# Can any one tell me which Marcum I need?



## fish'nfreak (Jan 17, 2007)

I have decided to go with the Marcum units, but I am unsure as to how powerful of one I actually need. I know they just came out with a VX1 for the Cheap. I was curious if it is good enough to pick up fish hugging the bottom? Like perch and walleyes? I don't know if I should get something more expensive, I see they have an LX2, LX3, LX3tc, and LX5. I don't know what to get, I don't want to be dissapointed. I love fishing panfish, and know they come through at all different levels. I have converted a portable LCD fish Finder to Ice fishing and have used it for the past couple of years, it works well to find the fish but I can't stand the delay, That is why I am crossing over to the flasher. I just need help deciding what to get. Please............All opinions Welcome. The Reason for going with Marcum and not Vexilar is beacuase Marcums are made here in the USA. God Bless America!!! Good Fish'n Everyone!!!


----------



## zpoehler (Dec 2, 2005)

The difference you will see between the VX-1, LX-2 is going to be in the zoom modes and amount of power...The VX-1 zooms in on bottom 5 feet only, which is nice for the bottom hugging eyes, LX-2 can zoom in on bottom 5 or 10 feet, to be honest with you the bottom 5 feet is plenty, the increased target seperation is nice but the only reason i use the zoom is to see the fish that are hugging bottom. I'd say if you are deciding between the VX-1 or LX-2 the VX-1 would do just fine. 
I myself own and recommend the LX-3tc, if for nothing else the true color, it is very easy on the eyes, no more fuzzy lines, just a solid green yellow or red...the Lx-3tc has the 5 or 10 foot zoom which can be adjusted to anywhere you want in the water column, so if you're fishing in 30 feet of water for crappies and they're coming in 10 feet off bottom you can set the zoom to 5 feet off bottom to 15 feet off bottom, i've had the lx-3 for 2 winters now and i don't think i've ever used the zoom anywhere but on bottom, but i suppose it is a nice option to have just in case you have some finnicky crappies and you want the seperation within 1 inch rather than 2.15 inches.
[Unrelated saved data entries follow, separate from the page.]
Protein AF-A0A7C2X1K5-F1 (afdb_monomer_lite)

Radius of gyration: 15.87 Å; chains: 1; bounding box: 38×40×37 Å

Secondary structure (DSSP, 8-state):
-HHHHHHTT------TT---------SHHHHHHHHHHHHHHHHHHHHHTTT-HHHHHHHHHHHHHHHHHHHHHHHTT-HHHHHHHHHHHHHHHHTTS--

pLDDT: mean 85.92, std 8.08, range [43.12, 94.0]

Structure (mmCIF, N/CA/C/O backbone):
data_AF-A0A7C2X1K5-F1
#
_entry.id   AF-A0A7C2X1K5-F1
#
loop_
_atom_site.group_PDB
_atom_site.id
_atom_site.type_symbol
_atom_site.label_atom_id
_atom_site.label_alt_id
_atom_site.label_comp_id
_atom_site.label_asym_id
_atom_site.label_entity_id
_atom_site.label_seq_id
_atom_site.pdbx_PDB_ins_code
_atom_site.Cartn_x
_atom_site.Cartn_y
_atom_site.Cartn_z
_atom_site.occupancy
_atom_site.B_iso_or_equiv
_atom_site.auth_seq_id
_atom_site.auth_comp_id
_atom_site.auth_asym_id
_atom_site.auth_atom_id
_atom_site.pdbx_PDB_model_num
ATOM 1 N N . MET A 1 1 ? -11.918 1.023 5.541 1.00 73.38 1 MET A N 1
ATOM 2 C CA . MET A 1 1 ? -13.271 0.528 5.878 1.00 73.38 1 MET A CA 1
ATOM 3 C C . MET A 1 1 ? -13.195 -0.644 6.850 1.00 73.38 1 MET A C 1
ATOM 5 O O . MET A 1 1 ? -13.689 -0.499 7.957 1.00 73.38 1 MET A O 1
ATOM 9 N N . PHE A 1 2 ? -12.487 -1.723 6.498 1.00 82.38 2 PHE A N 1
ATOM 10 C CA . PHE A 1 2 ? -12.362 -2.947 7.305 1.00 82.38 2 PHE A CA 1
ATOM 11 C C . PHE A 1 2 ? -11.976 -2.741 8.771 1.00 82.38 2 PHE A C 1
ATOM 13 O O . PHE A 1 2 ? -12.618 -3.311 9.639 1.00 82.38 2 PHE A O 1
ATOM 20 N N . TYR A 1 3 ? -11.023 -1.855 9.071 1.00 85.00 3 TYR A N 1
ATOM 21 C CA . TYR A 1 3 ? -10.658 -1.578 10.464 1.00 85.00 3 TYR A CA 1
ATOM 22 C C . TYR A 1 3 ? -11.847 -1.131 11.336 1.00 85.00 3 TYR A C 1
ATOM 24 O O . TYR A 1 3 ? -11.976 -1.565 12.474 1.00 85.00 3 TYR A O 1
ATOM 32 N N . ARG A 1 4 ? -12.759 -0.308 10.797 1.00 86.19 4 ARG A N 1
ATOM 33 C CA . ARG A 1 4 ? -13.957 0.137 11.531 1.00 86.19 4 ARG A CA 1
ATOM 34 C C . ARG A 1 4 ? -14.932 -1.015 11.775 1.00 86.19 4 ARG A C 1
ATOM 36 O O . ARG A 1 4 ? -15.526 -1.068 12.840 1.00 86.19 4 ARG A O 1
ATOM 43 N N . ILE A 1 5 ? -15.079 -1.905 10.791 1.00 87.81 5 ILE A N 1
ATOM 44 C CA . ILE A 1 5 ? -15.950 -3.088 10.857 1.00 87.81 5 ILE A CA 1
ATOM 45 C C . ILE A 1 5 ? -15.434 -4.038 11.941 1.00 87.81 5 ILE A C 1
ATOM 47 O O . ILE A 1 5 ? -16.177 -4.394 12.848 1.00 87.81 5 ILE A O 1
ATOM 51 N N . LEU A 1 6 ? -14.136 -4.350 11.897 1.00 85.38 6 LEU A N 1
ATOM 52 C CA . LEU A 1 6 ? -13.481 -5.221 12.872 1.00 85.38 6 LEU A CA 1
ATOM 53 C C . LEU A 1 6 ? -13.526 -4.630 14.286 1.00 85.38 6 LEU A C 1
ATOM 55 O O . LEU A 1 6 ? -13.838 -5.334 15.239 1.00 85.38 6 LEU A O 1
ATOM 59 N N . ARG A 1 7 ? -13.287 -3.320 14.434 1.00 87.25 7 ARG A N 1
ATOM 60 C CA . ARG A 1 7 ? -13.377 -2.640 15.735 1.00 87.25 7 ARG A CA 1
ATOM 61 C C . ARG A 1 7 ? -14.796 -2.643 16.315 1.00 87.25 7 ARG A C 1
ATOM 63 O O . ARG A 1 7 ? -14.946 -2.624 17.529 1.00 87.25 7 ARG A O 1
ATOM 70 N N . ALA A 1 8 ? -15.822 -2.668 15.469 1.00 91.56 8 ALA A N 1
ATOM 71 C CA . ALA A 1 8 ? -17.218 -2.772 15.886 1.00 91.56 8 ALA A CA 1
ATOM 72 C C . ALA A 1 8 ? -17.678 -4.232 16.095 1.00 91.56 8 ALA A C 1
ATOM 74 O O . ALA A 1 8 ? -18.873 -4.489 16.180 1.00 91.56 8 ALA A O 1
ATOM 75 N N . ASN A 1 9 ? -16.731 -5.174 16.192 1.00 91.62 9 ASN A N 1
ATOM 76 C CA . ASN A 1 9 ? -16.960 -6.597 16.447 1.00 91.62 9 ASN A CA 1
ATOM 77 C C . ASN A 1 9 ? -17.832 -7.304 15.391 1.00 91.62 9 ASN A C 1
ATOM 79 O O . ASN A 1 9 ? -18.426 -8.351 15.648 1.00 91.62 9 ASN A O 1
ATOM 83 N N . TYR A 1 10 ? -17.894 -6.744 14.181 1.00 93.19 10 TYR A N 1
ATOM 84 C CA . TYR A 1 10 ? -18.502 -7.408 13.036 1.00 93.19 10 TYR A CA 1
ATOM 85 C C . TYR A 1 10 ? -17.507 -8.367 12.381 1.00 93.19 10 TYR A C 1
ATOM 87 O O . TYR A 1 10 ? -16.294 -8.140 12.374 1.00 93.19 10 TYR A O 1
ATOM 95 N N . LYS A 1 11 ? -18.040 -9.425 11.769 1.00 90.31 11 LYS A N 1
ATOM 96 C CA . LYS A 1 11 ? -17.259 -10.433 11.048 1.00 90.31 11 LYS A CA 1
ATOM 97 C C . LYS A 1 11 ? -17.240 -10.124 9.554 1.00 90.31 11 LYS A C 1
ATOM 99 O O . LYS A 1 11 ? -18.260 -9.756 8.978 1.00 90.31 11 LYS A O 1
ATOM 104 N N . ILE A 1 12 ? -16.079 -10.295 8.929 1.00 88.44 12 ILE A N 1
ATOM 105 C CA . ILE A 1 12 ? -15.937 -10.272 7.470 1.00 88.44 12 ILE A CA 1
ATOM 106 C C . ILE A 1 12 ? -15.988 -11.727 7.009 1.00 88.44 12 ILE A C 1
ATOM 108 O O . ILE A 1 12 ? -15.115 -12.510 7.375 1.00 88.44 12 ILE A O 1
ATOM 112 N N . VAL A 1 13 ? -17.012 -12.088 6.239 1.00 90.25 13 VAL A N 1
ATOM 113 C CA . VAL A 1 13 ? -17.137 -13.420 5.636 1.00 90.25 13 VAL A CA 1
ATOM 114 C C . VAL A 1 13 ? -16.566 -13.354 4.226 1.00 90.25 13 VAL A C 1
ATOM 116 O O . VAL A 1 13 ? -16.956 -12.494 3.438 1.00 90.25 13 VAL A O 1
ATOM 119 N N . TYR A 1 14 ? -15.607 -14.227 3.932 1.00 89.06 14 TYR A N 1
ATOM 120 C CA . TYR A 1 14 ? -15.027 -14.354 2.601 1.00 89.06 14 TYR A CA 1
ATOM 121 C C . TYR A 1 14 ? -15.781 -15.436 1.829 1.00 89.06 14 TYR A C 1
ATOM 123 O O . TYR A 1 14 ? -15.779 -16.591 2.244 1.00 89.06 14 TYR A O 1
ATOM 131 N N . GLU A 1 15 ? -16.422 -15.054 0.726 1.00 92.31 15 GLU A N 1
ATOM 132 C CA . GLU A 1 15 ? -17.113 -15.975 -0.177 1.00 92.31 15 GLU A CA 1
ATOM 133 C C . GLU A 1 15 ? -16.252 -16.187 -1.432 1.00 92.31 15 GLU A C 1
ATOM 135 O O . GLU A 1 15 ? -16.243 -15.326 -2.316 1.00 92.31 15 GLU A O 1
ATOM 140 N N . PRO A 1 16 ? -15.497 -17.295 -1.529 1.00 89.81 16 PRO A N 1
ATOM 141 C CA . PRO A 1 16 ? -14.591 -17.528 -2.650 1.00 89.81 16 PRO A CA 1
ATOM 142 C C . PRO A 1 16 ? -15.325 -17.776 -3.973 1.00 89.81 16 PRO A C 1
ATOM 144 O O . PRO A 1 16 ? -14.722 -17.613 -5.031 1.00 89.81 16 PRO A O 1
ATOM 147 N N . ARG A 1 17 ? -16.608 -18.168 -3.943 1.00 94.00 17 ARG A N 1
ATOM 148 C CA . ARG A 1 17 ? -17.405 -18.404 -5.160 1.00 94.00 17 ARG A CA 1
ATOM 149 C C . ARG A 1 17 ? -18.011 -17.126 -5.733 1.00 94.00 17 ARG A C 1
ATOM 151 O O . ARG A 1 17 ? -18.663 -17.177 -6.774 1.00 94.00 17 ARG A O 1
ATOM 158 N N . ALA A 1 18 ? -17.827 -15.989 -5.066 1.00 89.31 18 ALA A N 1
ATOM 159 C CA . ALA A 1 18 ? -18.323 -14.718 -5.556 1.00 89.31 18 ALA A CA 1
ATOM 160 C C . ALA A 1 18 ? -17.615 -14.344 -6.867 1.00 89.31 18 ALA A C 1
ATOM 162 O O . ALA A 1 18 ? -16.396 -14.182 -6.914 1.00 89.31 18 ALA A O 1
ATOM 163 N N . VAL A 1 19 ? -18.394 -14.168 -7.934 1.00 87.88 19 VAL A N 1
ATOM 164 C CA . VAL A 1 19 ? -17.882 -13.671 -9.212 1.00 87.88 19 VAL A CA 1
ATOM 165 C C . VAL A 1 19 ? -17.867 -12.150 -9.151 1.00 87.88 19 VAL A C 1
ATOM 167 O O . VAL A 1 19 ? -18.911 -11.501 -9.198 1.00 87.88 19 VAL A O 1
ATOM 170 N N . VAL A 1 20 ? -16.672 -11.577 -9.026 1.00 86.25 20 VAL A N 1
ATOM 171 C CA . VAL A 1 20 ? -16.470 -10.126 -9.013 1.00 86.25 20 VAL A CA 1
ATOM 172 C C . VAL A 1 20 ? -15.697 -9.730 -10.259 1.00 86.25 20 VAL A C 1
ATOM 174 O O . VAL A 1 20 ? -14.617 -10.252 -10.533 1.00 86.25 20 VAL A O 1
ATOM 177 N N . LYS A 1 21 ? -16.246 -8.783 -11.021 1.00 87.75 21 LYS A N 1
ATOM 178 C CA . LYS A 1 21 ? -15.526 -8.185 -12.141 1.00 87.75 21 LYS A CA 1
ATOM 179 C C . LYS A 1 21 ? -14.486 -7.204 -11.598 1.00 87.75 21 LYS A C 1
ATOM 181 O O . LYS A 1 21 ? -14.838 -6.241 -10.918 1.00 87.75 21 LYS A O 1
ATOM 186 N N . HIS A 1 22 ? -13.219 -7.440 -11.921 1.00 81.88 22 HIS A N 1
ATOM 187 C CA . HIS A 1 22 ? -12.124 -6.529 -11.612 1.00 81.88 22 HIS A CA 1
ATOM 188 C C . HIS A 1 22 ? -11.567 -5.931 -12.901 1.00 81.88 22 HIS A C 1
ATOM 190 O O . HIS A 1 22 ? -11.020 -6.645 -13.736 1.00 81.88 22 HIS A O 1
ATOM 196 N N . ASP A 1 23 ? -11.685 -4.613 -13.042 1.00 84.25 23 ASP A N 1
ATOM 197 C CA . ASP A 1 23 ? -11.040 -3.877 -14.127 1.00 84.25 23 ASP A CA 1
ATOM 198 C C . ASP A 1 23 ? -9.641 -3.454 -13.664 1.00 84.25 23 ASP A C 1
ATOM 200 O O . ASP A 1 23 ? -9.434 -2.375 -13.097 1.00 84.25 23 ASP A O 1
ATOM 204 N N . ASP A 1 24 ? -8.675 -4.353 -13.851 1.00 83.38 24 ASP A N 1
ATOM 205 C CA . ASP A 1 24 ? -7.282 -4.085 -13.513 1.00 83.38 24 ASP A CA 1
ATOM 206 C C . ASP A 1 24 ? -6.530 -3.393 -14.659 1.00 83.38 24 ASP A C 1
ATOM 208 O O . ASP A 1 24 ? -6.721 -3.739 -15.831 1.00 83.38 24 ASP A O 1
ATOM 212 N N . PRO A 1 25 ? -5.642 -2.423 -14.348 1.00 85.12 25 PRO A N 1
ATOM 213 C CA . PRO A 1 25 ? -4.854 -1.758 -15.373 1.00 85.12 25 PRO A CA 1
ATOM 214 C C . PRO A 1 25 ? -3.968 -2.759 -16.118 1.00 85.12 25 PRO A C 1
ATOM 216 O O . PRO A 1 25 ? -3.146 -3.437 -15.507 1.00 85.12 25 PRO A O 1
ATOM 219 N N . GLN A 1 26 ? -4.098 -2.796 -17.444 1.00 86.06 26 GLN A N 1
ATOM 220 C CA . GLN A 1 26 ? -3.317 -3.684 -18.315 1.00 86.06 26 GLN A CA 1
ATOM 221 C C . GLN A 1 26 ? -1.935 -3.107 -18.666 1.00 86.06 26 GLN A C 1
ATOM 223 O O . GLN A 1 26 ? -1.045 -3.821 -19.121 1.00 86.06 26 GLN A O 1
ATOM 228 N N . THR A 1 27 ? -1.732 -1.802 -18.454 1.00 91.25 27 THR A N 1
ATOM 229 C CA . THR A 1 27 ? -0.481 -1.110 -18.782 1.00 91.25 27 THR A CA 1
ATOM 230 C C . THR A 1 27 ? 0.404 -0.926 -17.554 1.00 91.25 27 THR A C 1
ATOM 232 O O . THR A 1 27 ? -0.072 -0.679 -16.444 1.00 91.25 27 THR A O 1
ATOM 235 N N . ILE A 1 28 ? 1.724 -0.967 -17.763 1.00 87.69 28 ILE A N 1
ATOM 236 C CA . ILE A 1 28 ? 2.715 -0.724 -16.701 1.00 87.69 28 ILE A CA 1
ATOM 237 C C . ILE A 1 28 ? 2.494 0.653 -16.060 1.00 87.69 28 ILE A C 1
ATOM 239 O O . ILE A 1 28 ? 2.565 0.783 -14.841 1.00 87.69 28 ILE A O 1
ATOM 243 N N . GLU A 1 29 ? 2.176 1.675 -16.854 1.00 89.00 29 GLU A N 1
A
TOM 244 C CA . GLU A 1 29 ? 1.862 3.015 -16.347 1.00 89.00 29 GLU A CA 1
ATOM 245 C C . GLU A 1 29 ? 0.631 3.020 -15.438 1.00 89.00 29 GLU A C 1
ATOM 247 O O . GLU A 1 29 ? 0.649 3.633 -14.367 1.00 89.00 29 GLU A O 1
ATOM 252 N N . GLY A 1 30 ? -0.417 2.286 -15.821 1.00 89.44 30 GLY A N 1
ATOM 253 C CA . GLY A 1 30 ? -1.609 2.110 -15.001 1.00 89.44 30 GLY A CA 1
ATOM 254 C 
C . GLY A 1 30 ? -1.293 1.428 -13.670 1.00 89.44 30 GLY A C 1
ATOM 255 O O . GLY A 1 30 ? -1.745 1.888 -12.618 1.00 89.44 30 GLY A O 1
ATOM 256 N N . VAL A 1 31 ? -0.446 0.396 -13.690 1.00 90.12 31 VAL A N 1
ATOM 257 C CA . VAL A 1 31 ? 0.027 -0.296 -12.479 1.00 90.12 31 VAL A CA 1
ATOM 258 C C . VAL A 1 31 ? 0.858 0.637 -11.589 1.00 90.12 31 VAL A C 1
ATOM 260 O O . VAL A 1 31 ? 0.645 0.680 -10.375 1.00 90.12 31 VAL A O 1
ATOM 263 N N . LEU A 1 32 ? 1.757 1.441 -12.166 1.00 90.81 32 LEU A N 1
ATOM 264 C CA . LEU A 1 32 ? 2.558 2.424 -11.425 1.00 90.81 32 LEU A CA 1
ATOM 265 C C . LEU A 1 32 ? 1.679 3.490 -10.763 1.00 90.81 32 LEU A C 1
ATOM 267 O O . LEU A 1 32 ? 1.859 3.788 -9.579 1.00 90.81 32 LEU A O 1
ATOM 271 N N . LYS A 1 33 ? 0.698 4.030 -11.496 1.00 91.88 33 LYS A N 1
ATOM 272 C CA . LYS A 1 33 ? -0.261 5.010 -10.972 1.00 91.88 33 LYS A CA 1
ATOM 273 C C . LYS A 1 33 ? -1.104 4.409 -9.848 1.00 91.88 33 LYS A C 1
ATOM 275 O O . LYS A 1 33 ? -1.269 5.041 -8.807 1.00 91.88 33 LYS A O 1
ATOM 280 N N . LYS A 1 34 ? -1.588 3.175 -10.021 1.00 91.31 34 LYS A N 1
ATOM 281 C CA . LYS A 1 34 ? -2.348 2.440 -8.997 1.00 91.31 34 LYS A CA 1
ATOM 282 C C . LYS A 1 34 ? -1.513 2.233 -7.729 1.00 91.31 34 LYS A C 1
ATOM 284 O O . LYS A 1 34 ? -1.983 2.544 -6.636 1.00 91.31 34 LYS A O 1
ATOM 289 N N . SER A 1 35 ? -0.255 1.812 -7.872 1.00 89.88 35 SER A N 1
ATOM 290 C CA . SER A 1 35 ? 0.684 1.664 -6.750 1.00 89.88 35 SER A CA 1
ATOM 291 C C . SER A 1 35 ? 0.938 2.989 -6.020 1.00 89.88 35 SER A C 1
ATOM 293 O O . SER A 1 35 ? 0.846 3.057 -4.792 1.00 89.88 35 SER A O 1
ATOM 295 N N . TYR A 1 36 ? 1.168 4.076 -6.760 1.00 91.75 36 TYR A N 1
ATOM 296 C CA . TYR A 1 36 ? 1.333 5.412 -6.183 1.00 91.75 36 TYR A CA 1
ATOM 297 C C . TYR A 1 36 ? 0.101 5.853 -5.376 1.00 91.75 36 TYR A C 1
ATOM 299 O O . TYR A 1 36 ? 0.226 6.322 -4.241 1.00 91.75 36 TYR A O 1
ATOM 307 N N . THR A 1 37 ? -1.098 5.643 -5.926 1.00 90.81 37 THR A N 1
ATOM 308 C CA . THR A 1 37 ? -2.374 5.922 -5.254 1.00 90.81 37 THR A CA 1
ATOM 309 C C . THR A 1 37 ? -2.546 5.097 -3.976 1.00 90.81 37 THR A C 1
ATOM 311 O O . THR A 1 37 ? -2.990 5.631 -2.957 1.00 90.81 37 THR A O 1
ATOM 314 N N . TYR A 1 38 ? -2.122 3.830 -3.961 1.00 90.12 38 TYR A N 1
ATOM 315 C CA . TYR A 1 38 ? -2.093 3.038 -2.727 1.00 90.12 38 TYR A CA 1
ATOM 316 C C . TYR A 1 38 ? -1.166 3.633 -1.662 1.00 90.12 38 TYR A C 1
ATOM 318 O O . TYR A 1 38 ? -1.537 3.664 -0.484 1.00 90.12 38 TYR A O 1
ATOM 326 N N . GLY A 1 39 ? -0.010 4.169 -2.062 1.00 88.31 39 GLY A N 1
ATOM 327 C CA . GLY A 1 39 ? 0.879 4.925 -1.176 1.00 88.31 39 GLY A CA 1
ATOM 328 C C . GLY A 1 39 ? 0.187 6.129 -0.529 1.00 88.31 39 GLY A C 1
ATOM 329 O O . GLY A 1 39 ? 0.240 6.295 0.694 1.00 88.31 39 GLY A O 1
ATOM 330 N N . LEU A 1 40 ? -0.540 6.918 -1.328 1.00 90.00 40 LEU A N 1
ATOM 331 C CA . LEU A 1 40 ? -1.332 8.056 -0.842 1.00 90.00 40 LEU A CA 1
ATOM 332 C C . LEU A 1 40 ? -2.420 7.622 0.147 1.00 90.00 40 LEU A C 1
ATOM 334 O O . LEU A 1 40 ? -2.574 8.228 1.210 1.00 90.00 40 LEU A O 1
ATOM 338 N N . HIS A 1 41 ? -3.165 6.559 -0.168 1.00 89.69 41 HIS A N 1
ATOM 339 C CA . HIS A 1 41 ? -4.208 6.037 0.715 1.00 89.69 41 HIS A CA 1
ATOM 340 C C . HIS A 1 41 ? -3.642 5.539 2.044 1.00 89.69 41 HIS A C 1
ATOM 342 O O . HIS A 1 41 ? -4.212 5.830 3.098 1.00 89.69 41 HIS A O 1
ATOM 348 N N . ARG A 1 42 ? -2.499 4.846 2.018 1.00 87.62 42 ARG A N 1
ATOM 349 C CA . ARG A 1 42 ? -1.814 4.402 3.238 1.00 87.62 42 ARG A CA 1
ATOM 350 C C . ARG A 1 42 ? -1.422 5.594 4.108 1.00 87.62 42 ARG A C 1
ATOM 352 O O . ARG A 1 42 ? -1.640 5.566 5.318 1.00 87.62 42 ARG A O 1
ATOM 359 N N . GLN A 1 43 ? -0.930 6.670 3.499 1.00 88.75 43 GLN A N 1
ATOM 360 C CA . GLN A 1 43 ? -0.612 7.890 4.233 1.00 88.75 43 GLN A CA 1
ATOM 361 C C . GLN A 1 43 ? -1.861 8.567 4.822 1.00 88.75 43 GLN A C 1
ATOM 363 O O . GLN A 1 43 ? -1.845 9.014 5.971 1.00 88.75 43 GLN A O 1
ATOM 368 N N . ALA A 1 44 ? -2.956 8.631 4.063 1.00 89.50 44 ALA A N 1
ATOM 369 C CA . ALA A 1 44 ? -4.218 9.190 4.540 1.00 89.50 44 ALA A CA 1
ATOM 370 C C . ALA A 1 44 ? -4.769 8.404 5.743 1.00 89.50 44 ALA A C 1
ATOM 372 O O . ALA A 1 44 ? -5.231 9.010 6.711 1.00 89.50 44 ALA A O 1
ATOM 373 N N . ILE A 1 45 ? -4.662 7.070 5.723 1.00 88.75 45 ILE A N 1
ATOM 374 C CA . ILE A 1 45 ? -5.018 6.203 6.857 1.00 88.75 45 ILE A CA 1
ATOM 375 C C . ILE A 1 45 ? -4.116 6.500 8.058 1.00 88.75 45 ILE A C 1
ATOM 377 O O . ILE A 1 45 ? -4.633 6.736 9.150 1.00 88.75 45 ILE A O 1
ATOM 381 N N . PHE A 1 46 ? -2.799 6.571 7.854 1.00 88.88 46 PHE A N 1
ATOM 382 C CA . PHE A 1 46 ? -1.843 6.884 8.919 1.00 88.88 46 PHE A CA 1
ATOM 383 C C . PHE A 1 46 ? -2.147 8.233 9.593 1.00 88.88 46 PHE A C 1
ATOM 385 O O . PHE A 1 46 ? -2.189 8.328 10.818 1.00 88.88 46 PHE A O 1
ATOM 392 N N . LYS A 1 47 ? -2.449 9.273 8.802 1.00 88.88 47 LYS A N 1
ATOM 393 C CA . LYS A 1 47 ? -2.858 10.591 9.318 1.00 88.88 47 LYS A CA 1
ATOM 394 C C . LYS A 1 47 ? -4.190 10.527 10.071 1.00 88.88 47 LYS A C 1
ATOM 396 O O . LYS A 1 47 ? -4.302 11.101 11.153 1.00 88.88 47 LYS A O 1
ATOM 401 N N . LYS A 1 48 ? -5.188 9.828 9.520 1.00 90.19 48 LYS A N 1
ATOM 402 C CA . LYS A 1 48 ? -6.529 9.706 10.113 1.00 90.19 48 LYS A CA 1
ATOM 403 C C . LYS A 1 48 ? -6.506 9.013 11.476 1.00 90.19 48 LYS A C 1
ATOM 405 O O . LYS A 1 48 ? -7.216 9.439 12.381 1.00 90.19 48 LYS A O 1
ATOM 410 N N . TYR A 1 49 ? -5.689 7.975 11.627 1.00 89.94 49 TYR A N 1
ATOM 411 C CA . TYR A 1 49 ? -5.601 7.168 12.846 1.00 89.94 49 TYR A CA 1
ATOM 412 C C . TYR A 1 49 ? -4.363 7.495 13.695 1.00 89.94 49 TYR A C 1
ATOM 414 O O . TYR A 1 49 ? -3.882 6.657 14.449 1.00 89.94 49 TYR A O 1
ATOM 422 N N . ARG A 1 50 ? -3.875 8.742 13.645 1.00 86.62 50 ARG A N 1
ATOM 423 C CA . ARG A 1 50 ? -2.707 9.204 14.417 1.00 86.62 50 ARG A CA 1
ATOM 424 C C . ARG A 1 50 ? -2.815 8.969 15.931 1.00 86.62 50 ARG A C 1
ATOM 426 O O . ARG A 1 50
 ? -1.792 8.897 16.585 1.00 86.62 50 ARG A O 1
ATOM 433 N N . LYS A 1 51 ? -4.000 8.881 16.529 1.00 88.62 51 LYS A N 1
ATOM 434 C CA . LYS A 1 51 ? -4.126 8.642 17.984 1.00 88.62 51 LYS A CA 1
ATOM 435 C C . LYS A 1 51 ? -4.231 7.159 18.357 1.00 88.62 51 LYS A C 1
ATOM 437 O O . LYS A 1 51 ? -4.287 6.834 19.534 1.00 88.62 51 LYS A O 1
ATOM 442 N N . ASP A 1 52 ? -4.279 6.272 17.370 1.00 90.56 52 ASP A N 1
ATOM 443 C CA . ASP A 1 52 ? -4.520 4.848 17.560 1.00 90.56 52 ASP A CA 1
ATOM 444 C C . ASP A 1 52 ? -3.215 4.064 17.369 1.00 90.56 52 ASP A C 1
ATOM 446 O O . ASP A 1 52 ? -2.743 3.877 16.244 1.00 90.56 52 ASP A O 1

The LX-3 also has a better Interference Rejection system than the LX-2 and VX-1. I guess it depends on what you're comfortable with spending on a sonar unit and how often you will use it. I myself home to get about 6 to 8 more years out of mine and then who knows what they'll come out with but i'm sure i'll have to have it.


----------



## fish'nfreak (Jan 17, 2007)

Thanks for the advice, I still don't know what to get. I wish I could see the deffernt models in use. But that would be too easy right? I guess I don't understand the difference between the true color and the other models. On the LX2 and the Vx1 are you saying they dont give clear readings? You think the Lx3tc is all that is needed not the lx5? I am thinking of using my income tax return to buy one, so I guess the price doesn't really matter to much, sure I want to save money if I can. I appreciate all the help you guys can give me on this.


----------



## zpoehler (Dec 2, 2005)

True color has a much more detailed appearance than non true color, without true color the flasher will be blurry and fish or your jig will look like a blob on the screen, with true color the lines are much more defined making it easer to see the seperation from your bait and the fish, and also easier on your eyes. I use jigging spoons tipped with minnow heads and with the lx-3tc in zoom mode i can see the minnow head seperated from the jigging spoon so if it falls off i know right away.
The LX-5 comes with a dual transducer 8 and 20 which you can go back and forth with the push of a button, I've heard the 8 degree is easier to spot fish if you are fishing right on a drop or fishing structure, but it will not spot the fish that are a little further from your bait/jig due to the tighter beam it shoots out. The 5 also has a little better target seperation in zoom mode of .75 vs 1 inch with the lx3. I'd say if money is not an issue go with the 5, you may find times when the extras on it come in handy, and i just noticed they have them for sale at reeds sports in MN for $34 off retail.


----------